#### DATA
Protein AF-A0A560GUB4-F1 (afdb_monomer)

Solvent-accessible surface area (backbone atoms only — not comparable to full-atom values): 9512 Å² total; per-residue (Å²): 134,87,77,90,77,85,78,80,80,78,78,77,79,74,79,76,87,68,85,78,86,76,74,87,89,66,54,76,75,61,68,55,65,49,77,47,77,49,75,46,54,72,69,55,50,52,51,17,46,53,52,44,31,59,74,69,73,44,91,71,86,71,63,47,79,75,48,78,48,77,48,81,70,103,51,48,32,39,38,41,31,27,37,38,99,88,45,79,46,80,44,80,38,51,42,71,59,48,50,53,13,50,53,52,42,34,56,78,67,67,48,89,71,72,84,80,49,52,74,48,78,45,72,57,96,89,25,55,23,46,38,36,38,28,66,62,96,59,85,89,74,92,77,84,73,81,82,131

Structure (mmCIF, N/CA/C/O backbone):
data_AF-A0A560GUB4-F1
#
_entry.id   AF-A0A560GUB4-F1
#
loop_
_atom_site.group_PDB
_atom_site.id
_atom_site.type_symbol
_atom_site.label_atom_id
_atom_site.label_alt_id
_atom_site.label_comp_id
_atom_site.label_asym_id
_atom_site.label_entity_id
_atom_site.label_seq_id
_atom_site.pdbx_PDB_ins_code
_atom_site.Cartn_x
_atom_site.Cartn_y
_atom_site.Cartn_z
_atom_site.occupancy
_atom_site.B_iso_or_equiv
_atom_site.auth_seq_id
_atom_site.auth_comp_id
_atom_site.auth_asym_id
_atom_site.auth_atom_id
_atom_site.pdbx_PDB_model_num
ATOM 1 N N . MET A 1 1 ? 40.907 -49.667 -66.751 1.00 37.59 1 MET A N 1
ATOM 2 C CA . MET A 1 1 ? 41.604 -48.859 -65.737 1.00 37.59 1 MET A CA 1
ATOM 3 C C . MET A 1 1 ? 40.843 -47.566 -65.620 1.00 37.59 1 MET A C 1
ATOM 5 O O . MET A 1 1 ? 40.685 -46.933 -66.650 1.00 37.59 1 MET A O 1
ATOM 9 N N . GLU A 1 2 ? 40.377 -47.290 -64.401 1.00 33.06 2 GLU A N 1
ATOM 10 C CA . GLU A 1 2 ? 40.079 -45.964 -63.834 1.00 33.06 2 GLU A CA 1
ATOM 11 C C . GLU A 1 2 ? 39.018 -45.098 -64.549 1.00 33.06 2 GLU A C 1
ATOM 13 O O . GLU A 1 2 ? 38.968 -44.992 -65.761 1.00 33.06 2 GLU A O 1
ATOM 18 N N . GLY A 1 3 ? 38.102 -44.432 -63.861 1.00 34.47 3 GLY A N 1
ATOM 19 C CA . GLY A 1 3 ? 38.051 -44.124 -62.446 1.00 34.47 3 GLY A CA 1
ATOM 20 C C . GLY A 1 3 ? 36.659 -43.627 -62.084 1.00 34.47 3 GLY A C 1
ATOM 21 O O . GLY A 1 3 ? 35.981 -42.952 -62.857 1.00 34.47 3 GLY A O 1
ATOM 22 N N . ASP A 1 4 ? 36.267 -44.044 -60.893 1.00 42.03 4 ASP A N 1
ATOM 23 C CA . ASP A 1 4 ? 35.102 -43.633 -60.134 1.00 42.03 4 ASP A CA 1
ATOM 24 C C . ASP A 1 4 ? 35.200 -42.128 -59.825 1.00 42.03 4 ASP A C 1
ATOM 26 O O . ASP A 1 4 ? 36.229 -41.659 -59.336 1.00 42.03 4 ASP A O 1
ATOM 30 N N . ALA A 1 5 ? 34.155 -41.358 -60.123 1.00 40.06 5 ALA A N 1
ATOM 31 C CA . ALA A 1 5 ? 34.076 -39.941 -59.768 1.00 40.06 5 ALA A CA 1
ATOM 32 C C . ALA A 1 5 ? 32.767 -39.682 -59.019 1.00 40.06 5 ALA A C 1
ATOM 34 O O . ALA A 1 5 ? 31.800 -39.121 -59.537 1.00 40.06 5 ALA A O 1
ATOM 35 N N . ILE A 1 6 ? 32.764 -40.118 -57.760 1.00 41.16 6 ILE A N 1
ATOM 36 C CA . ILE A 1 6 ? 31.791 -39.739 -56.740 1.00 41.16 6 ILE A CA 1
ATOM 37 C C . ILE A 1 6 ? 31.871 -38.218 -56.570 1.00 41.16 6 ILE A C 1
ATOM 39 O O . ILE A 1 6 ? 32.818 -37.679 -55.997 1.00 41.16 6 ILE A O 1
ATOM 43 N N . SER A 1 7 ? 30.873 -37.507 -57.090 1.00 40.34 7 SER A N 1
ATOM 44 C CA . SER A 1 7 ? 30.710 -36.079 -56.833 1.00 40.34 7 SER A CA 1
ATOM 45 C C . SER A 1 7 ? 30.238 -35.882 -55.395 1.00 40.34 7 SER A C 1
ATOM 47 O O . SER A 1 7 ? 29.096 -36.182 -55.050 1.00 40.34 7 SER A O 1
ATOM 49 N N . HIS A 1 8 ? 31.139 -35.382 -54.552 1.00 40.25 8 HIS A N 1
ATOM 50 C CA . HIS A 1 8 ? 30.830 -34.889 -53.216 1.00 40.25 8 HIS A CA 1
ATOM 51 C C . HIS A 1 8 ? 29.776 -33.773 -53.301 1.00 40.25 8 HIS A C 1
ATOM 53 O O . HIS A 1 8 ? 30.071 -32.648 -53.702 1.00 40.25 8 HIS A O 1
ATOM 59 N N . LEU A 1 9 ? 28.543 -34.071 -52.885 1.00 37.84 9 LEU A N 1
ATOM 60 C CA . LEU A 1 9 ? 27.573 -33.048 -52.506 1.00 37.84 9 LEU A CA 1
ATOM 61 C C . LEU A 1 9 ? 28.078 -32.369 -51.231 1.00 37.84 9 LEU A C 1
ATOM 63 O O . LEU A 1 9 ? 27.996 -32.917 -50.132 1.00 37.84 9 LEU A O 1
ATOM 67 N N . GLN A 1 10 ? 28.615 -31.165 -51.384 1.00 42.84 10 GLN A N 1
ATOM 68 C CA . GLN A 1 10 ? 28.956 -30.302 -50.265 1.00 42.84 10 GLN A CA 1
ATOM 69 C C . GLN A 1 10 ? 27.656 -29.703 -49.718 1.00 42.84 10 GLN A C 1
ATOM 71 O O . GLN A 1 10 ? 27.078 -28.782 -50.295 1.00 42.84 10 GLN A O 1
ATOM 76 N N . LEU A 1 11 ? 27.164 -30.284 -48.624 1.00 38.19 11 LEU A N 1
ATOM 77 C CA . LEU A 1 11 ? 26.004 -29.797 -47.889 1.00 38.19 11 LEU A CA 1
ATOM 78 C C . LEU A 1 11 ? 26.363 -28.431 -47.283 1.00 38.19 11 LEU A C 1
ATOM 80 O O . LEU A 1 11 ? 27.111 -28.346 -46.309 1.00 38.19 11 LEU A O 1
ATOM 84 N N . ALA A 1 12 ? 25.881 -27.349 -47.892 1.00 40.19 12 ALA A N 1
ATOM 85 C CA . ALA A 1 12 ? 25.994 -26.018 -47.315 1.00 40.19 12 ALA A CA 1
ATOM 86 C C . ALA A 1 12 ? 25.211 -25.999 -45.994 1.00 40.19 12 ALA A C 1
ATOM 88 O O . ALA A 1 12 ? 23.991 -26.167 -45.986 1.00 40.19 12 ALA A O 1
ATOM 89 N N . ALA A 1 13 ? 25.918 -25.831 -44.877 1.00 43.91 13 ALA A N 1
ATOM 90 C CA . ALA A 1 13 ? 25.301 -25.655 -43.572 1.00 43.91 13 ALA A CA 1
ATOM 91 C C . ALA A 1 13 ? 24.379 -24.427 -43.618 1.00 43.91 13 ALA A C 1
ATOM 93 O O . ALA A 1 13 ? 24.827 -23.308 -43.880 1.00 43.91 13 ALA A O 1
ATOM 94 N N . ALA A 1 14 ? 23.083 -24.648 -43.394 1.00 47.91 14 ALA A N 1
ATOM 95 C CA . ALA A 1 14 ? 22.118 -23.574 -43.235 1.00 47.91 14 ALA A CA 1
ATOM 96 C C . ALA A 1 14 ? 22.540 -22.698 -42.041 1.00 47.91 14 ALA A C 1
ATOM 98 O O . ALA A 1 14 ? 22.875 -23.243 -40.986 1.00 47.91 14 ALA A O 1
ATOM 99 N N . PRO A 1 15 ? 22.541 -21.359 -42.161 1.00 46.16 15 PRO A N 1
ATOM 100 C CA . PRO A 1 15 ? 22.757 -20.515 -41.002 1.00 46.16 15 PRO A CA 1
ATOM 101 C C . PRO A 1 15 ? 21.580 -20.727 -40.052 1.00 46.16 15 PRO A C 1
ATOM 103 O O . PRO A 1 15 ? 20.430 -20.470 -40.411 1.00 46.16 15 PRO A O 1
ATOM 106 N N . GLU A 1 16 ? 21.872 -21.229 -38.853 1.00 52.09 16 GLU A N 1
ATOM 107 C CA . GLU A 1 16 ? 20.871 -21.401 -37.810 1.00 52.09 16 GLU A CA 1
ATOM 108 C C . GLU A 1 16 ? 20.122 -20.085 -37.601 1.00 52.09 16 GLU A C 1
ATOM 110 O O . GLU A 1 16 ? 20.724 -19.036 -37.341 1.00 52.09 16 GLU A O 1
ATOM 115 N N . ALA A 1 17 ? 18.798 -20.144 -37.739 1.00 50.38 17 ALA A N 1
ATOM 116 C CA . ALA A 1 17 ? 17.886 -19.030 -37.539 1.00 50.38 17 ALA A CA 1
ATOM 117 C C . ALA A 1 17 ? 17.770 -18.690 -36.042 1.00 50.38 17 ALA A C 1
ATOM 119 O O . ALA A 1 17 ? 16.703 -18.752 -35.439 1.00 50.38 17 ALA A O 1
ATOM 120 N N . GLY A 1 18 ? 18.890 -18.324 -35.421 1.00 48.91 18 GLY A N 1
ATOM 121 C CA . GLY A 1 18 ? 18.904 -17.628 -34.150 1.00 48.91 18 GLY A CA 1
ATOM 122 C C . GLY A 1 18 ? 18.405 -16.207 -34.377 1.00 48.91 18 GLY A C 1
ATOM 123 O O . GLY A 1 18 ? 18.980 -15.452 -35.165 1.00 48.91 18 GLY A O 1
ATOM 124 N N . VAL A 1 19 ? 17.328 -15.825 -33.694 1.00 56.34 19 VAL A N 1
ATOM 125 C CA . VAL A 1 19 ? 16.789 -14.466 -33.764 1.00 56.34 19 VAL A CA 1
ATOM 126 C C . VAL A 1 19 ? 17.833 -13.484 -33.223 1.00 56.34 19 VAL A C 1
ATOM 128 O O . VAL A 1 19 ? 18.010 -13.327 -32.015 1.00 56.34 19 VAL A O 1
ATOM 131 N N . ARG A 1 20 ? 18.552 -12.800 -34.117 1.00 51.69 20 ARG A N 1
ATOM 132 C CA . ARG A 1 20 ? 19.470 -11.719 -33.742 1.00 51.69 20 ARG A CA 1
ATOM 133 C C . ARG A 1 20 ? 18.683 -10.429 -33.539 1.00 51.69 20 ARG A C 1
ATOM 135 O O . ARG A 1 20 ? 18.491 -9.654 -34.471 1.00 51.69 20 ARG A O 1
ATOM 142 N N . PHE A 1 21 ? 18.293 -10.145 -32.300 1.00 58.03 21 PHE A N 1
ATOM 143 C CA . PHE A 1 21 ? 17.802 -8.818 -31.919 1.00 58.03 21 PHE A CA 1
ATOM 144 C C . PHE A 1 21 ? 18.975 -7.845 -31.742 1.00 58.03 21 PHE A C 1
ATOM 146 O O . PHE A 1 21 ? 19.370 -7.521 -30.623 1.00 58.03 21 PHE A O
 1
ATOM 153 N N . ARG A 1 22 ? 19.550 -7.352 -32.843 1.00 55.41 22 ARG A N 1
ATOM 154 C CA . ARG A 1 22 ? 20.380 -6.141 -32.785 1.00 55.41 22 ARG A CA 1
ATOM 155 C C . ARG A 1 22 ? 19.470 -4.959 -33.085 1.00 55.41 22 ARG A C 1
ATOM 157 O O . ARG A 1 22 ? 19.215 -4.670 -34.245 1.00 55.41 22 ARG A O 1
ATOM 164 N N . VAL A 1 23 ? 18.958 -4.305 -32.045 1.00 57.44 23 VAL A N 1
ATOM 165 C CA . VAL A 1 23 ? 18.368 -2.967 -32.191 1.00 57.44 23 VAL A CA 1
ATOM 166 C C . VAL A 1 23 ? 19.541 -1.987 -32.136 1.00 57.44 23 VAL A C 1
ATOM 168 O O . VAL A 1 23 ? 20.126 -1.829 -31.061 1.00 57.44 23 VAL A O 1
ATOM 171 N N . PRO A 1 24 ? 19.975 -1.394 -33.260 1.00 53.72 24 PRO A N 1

#### ASSIGNED TASK
In the entries above, find the line holding "ATOM 53 O O" and the line holding "ATOM 100 C CA", then retype exactly those two lines and every line between them, and nothing else.

#### RESPONSE
ATOM 53 O O . HIS A 1 8 ? 30.071 -32.648 -53.702 1.00 40.25 8 HIS A O 1
ATOM 59 N N . LEU A 1 9 ? 28.543 -34.071 -52.885 1.00 37.84 9 LEU A N 1
ATOM 60 C CA . LEU A 1 9 ? 27.573 -33.048 -52.506 1.00 37.84 9 LEU A CA 1
ATOM 61 C C . LEU A 1 9 ? 28.078 -32.369 -51.231 1.00 37.84 9 LEU A C 1
ATOM 63 O O . LEU A 1 9 ? 27.996 -32.917 -50.132 1.00 37.84 9 LEU A O 1
ATOM 67 N N . GLN A 1 10 ? 28.615 -31.165 -51.384 1.00 42.84 10 GLN A N 1
ATOM 68 C CA . GLN A 1 10 ? 28.956 -30.302 -50.265 1.00 42.84 10 GLN A CA 1
ATOM 69 C C . GLN A 1 10 ? 27.656 -29.703 -49.718 1.00 42.84 10 GLN A C 1
ATOM 71 O O . GLN A 1 10 ? 27.078 -28.782 -50.295 1.00 42.84 10 GLN A O 1
ATOM 76 N N . LEU A 1 11 ? 27.164 -30.284 -48.624 1.00 38.19 11 LEU A N 1
ATOM 77 C CA . LEU A 1 11 ? 26.004 -29.797 -47.889 1.00 38.19 11 LEU A CA 1
ATOM 78 C C . LEU A 1 11 ? 26.363 -28.431 -47.283 1.00 38.19 11 LEU A C 1
ATOM 80 O O . LEU A 1 11 ? 27.111 -28.346 -46.309 1.00 38.19 11 LEU A O 1
ATOM 84 N N . ALA A 1 12 ? 25.881 -27.349 -47.892 1.00 40.19 12 ALA A N 1
ATOM 85 C CA . ALA A 1 12 ? 25.994 -26.018 -47.315 1.00 40.19 12 ALA A CA 1
ATOM 86 C C . ALA A 1 12 ? 25.211 -25.999 -45.994 1.00 40.19 12 ALA A C 1
ATOM 88 O O . ALA A 1 12 ? 23.991 -26.167 -45.986 1.00 40.19 12 ALA A O 1
ATOM 89 N N . ALA A 1 13 ? 25.918 -25.831 -44.877 1.00 43.91 13 ALA A N 1
ATOM 90 C CA . ALA A 1 13 ? 25.301 -25.655 -43.572 1.00 43.91 13 ALA A CA 1
ATOM 91 C C . ALA A 1 13 ? 24.379 -24.427 -43.618 1.00 43.91 13 ALA A C 1
ATOM 93 O O . ALA A 1 13 ? 24.827 -23.308 -43.880 1.00 43.91 13 ALA A O 1
ATOM 94 N N . ALA A 1 14 ? 23.083 -24.648 -43.394 1.00 47.91 14 ALA A N 1
ATOM 95 C CA . ALA A 1 14 ? 22.118 -23.574 -43.235 1.00 47.91 14 ALA A CA 1
ATOM 96 C C . ALA A 1 14 ? 22.540 -22.698 -42.041 1.00 47.91 14 ALA A C 1
ATOM 98 O O . ALA A 1 14 ? 22.875 -23.243 -40.986 1.00 47.91 14 ALA A O 1
ATOM 99 N N . PRO A 1 15 ? 22.541 -21.359 -42.161 1.00 46.16 15 PRO A N 1
ATOM 100 C CA . PRO A 1 15 ? 22.757 -20.515 -41.002 1.00 46.16 15 PRO A CA 1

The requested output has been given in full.